Ammonium Vanadium Bronze As a Cathode Material for Calcium-Ion Batteries

Abstract

Calcium-ion battery (CIB) is considered one of the attractive candidates for post-Li-ion batteries. However, few cathode materials intercalate Ca ions reversibly in nonaqueous electrolytes. Herein, we report the discovery of novel ammonium vanadium bronze (NVO) as a host material of CIBs. We synthesized NVO via a facile hydrothermal method. We determined its chemical composition and crystal structure (P-1) from single-crystal X-ray diffraction data for the first time, revealing unprecedented stoichiometry and crystal structure. It comprises V 7 O 16 layers stacking along the c-axis and two NH 4 + ions occupying the interlayer space per formula unit.

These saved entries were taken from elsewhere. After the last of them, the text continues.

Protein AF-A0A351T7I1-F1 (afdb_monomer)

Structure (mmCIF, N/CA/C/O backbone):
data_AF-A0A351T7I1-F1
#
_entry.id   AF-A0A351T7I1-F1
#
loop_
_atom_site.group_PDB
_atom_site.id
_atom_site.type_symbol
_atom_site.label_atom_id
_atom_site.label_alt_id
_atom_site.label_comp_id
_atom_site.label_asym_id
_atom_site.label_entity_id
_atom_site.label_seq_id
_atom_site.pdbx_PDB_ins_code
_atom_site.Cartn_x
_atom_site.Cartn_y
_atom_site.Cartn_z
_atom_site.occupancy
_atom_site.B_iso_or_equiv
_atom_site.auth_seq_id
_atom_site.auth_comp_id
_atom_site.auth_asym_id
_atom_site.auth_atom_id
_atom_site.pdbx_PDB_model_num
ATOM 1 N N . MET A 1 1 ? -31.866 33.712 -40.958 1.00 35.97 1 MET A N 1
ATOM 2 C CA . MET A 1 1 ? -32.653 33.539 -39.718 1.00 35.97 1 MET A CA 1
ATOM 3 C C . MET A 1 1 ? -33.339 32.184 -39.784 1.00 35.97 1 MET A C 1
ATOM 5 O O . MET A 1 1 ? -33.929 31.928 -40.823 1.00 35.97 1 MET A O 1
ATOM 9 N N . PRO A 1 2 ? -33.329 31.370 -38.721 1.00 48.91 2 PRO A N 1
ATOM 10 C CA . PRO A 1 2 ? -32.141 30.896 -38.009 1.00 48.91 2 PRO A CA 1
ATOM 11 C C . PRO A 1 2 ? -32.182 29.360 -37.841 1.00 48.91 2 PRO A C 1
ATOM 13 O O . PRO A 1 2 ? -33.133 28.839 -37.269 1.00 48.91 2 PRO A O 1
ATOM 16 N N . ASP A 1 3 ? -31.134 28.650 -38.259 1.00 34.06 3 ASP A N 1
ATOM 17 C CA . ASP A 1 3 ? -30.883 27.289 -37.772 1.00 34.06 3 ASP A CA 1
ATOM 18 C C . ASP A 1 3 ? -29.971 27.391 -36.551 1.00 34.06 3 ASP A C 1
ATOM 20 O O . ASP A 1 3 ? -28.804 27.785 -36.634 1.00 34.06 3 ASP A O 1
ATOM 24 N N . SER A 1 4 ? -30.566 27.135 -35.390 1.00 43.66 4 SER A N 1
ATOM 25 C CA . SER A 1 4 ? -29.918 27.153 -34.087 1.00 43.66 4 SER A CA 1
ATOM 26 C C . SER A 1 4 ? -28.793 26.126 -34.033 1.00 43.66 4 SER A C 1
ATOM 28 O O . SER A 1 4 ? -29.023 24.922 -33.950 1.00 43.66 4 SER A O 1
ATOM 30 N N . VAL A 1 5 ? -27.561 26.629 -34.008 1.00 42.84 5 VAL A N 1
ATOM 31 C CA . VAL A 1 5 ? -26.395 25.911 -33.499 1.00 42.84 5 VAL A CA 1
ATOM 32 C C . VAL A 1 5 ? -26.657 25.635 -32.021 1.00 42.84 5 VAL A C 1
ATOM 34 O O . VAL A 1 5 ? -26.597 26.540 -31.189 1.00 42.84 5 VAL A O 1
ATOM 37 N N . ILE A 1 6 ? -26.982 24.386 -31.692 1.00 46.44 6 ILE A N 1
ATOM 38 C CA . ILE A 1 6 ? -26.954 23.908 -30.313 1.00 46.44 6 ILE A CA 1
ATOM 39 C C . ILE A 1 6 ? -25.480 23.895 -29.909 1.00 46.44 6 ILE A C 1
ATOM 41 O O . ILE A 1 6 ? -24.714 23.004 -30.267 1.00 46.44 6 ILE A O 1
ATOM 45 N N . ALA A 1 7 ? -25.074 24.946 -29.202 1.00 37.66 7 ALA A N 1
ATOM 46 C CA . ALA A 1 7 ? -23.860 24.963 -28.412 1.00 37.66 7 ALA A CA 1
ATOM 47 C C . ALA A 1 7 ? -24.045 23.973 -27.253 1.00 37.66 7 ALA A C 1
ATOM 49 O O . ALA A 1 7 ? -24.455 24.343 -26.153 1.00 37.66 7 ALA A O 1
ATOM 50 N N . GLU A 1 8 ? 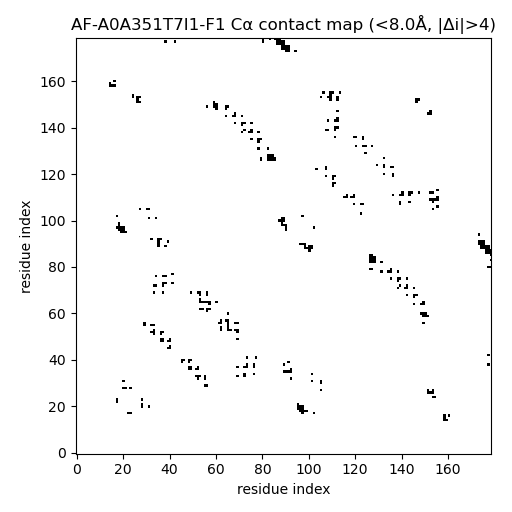-23.788 22.692 -27.514 1.00 33.78 8 GLU A N 1
ATOM 51 C CA . GLU A 1 8 ? -23.662 21.689 -26.462 1.00 33.78 8 GLU A CA 1
ATOM 52 C C . GLU A 1 8 ? -22.316 21.896 -25.764 1.00 33.78 8 GLU A C 1
ATOM 54 O O . GLU A 1 8 ? -21.260 21.387 -26.144 1.00 33.78 8 GLU A O 1
ATOM 59 N N . THR A 1 9 ? -22.381 22.759 -24.754 1.00 40.06 9 THR A N 1
ATOM 60 C CA . THR A 1 9 ? -21.375 23.020 -23.733 1.00 40.06 9 THR A CA 1
ATOM 61 C C . THR A 1 9 ? -20.811 21.703 -23.202 1.00 40.06 9 THR A C 1
ATOM 6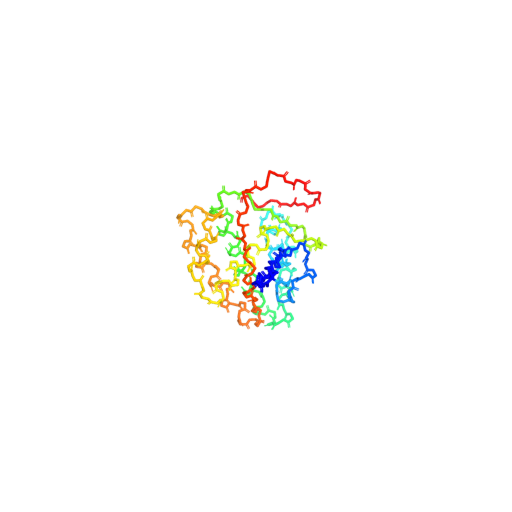3 O O . THR A 1 9 ? -21.379 21.067 -22.316 1.00 40.06 9 THR A O 1
ATOM 66 N N . SER A 1 10 ? -19.660 21.300 -23.741 1.00 37.66 10 SER A N 1
ATOM 67 C CA . SER A 1 10 ? -18.830 20.233 -23.191 1.00 37.66 10 SER A CA 1
ATOM 68 C C . SER A 1 10 ? -18.263 20.699 -21.854 1.00 37.66 10 SER A C 1
ATOM 70 O O . SER A 1 10 ? -17.194 21.304 -21.781 1.00 37.66 10 SER A O 1
ATOM 72 N N . ALA A 1 11 ? -18.999 20.420 -20.781 1.00 36.00 11 ALA A N 1
ATOM 73 C CA . ALA A 1 11 ? -18.494 20.444 -19.418 1.00 36.00 11 ALA A CA 1
ATOM 74 C C . ALA A 1 11 ? -17.509 19.276 -19.240 1.00 36.00 11 ALA A C 1
ATOM 76 O O . ALA A 1 11 ? -17.814 18.250 -18.636 1.00 36.00 11 ALA A O 1
ATOM 77 N N . LEU A 1 12 ? -16.312 19.419 -19.812 1.00 37.28 12 LEU A N 1
ATOM 78 C CA . LEU A 1 12 ? -15.151 18.629 -19.429 1.00 37.28 12 LEU A CA 1
ATOM 79 C C . LEU A 1 12 ? -14.762 19.079 -18.022 1.00 37.28 12 LEU A C 1
ATOM 81 O O . LEU A 1 12 ? -13.966 19.997 -17.839 1.00 37.28 12 LEU A O 1
ATOM 85 N N . SER A 1 13 ? -15.373 18.459 -17.017 1.00 38.31 13 SER A N 1
ATOM 86 C CA . SER A 1 13 ? -14.914 18.552 -15.640 1.00 38.31 13 SER A CA 1
ATOM 87 C C . SER A 1 13 ? -13.460 18.097 -15.620 1.00 38.31 13 SER A C 1
ATOM 89 O O . SER A 1 13 ? -13.172 16.914 -15.797 1.00 38.31 13 SER A O 1
ATOM 91 N N . THR A 1 14 ? -12.529 19.030 -15.442 1.00 42.66 14 THR A N 1
ATOM 92 C CA . THR A 1 14 ? -11.134 18.725 -15.138 1.00 42.66 14 THR A CA 1
ATOM 93 C C . THR A 1 14 ? -11.125 17.971 -13.813 1.00 42.66 14 THR A C 1
ATOM 95 O O . THR A 1 14 ? -11.139 18.582 -12.746 1.00 42.66 14 THR A O 1
ATOM 98 N N . ILE A 1 15 ? -11.193 16.638 -13.858 1.00 53.66 15 ILE A N 1
ATOM 99 C CA . ILE A 1 15 ? -11.090 15.806 -12.661 1.00 53.66 15 ILE A CA 1
ATOM 100 C C . ILE A 1 15 ? -9.642 15.936 -12.187 1.00 53.66 15 ILE A C 1
ATOM 102 O O . ILE A 1 15 ? -8.748 15.242 -12.662 1.00 53.66 15 ILE A O 1
ATOM 106 N N . SER A 1 16 ? -9.403 16.907 -11.309 1.00 62.88 16 SER A N 1
ATOM 107 C CA . SER A 1 16 ? -8.103 17.130 -10.691 1.00 62.88 16 SER A CA 1
ATOM 108 C C . SER A 1 16 ? -7.795 15.946 -9.782 1.00 62.88 16 SER A C 1
ATOM 110 O O . SER A 1 16 ? -8.595 15.621 -8.903 1.00 62.88 16 SER A O 1
ATOM 112 N N . SER A 1 17 ? -6.639 15.310 -9.975 1.00 73.44 17 SER A N 1
ATOM 113 C CA . SER A 1 17 ? -6.158 14.274 -9.059 1.00 73.44 17 SER A CA 1
ATOM 114 C C . SER A 1 17 ? -6.070 14.833 -7.633 1.00 73.44 17 SER A C 1
ATOM 116 O O . SER A 1 17 ? -5.727 16.012 -7.468 1.00 73.44 17 SER A O 1
ATOM 118 N N . PRO A 1 18 ? -6.375 14.028 -6.600 1.00 79.75 18 PRO A N 1
ATOM 119 C CA . PRO A 1 18 ? -6.247 14.473 -5.221 1.00 79.75 18 PRO A CA 1
ATOM 120 C C . PRO A 1 18 ? -4.785 14.816 -4.921 1.00 79.75 18 PRO A C 1
ATOM 122 O O . PRO A 1 18 ? -3.872 14.070 -5.266 1.00 79.75 18 PRO A O 1
ATOM 125 N N . THR A 1 19 ? -4.568 15.952 -4.268 1.00 85.62 19 THR A N 1
ATOM 126 C CA . THR A 1 19 ? -3.237 16.444 -3.864 1.00 85.62 19 THR A CA 1
ATOM 127 C C . THR A 1 19 ? -3.087 16.521 -2.350 1.00 85.62 19 THR A C 1
ATOM 129 O O . THR A 1 19 ? -2.018 16.866 -1.843 1.00 85.62 19 THR A O 1
ATOM 132 N N . LYS A 1 20 ? -4.145 16.185 -1.606 1.00 87.12 20 LYS A N 1
ATOM 133 C CA . LYS A 1 20 ? -4.181 16.166 -0.144 1.00 87.12 20 LYS A CA 1
ATOM 134 C C . LYS A 1 20 ? -4.864 14.904 0.367 1.00 87.12 20 LYS A C 1
ATOM 136 O O . LYS A 1 20 ? -5.772 14.373 -0.270 1.00 87.12 20 LYS A O 1
ATOM 141 N N . LEU A 1 21 ? -4.453 14.441 1.546 1.00 86.81 21 LEU A N 1
ATOM 142 C CA . LEU A 1 21 ? -5.051 13.267 2.187 1.00 86.81 21 LEU A CA 1
ATOM 143 C C . LEU A 1 21 ? -6.524 13.484 2.563 1.00 86.81 21 LEU A C 1
ATOM 145 O O . LEU A 1 21 ? -7.311 12.541 2.528 1.00 86.81 21 LEU A O 1
ATOM 149 N N . ASP A 1 22 ? -6.933 14.706 2.902 1.00 88.88 22 ASP A N 1
ATOM 150 C CA . ASP A 1 22 ? -8.320 15.026 3.265 1.00 88.88 22 ASP A CA 1
ATOM 151 C C . ASP A 1 22 ? -9.314 14.862 2.101 1.00 88.88 22 ASP A C 1
ATOM 153 O O . ASP A 1 22 ? -10.501 14.670 2.353 1.00 88.88 22 ASP A O 1
ATOM 157 N N . GLN A 1 23 ? -8.838 14.826 0.855 1.00 86.75 23 GLN A N 1
ATOM 158 C CA . GLN A 1 23 ? -9.645 14.572 -0.343 1.00 86.75 23 GLN A CA 1
ATOM 159 C C . GLN A 1 23 ? -9.907 13.079 -0.594 1.00 86.75 23 GLN A C 1
ATOM 161 O O . GLN A 1 23 ? -10.782 12.736 -1.384 1.00 86.75 23 GLN A O 1
ATOM 166 N N . LEU A 1 24 ? -9.162 12.190 0.068 1.00 88.31 24 LEU A N 1
ATOM 167 C CA . LEU A 1 24 ? -9.320 10.740 -0.053 1.00 88.31 24 LEU A CA 1
ATOM 168 C C . LEU A 1 24 ? -10.485 10.222 0.804 1.00 88.31 24 LEU A C 1
ATOM 170 O O . LEU A 1 24 ? -10.850 10.835 1.808 1.00 88.31 24 LEU A O 1
ATOM 174 N N . SER A 1 25 ? -11.044 9.060 0.473 1.00 90.31 25 SER A N 1
ATOM 175 C CA . SER A 1 25 ? -11.952 8.335 1.374 1.00 90.31 25 SER A CA 1
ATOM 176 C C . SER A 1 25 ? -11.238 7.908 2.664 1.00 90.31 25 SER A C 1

The galvanostatic discharge/charge cycling demonstrates reversible electrochemical intercalation of Ca 2+ ions into the structure. The discharge capacities are ~98 and 87 mAh g -1 for the first and second cycles, respectively. On charge, NH 4 + ions are de-intercalated. Simultaneously, the ion-exchange reaction occurs: a small amount of Ca 2+ ions are chemically exchanged for NH 4 + ions. On discharge, cation insertion occurs, mainly Ca 2+ ions and partially the extracted ammonium ions. Small amounts of reinserted ammonium ions play an important role in structural stability, enabling better cycle performance. Understanding the newly discovered mechanism of this material is expected to provide general insights into ammonium vanadium bronzes as new cathode materials.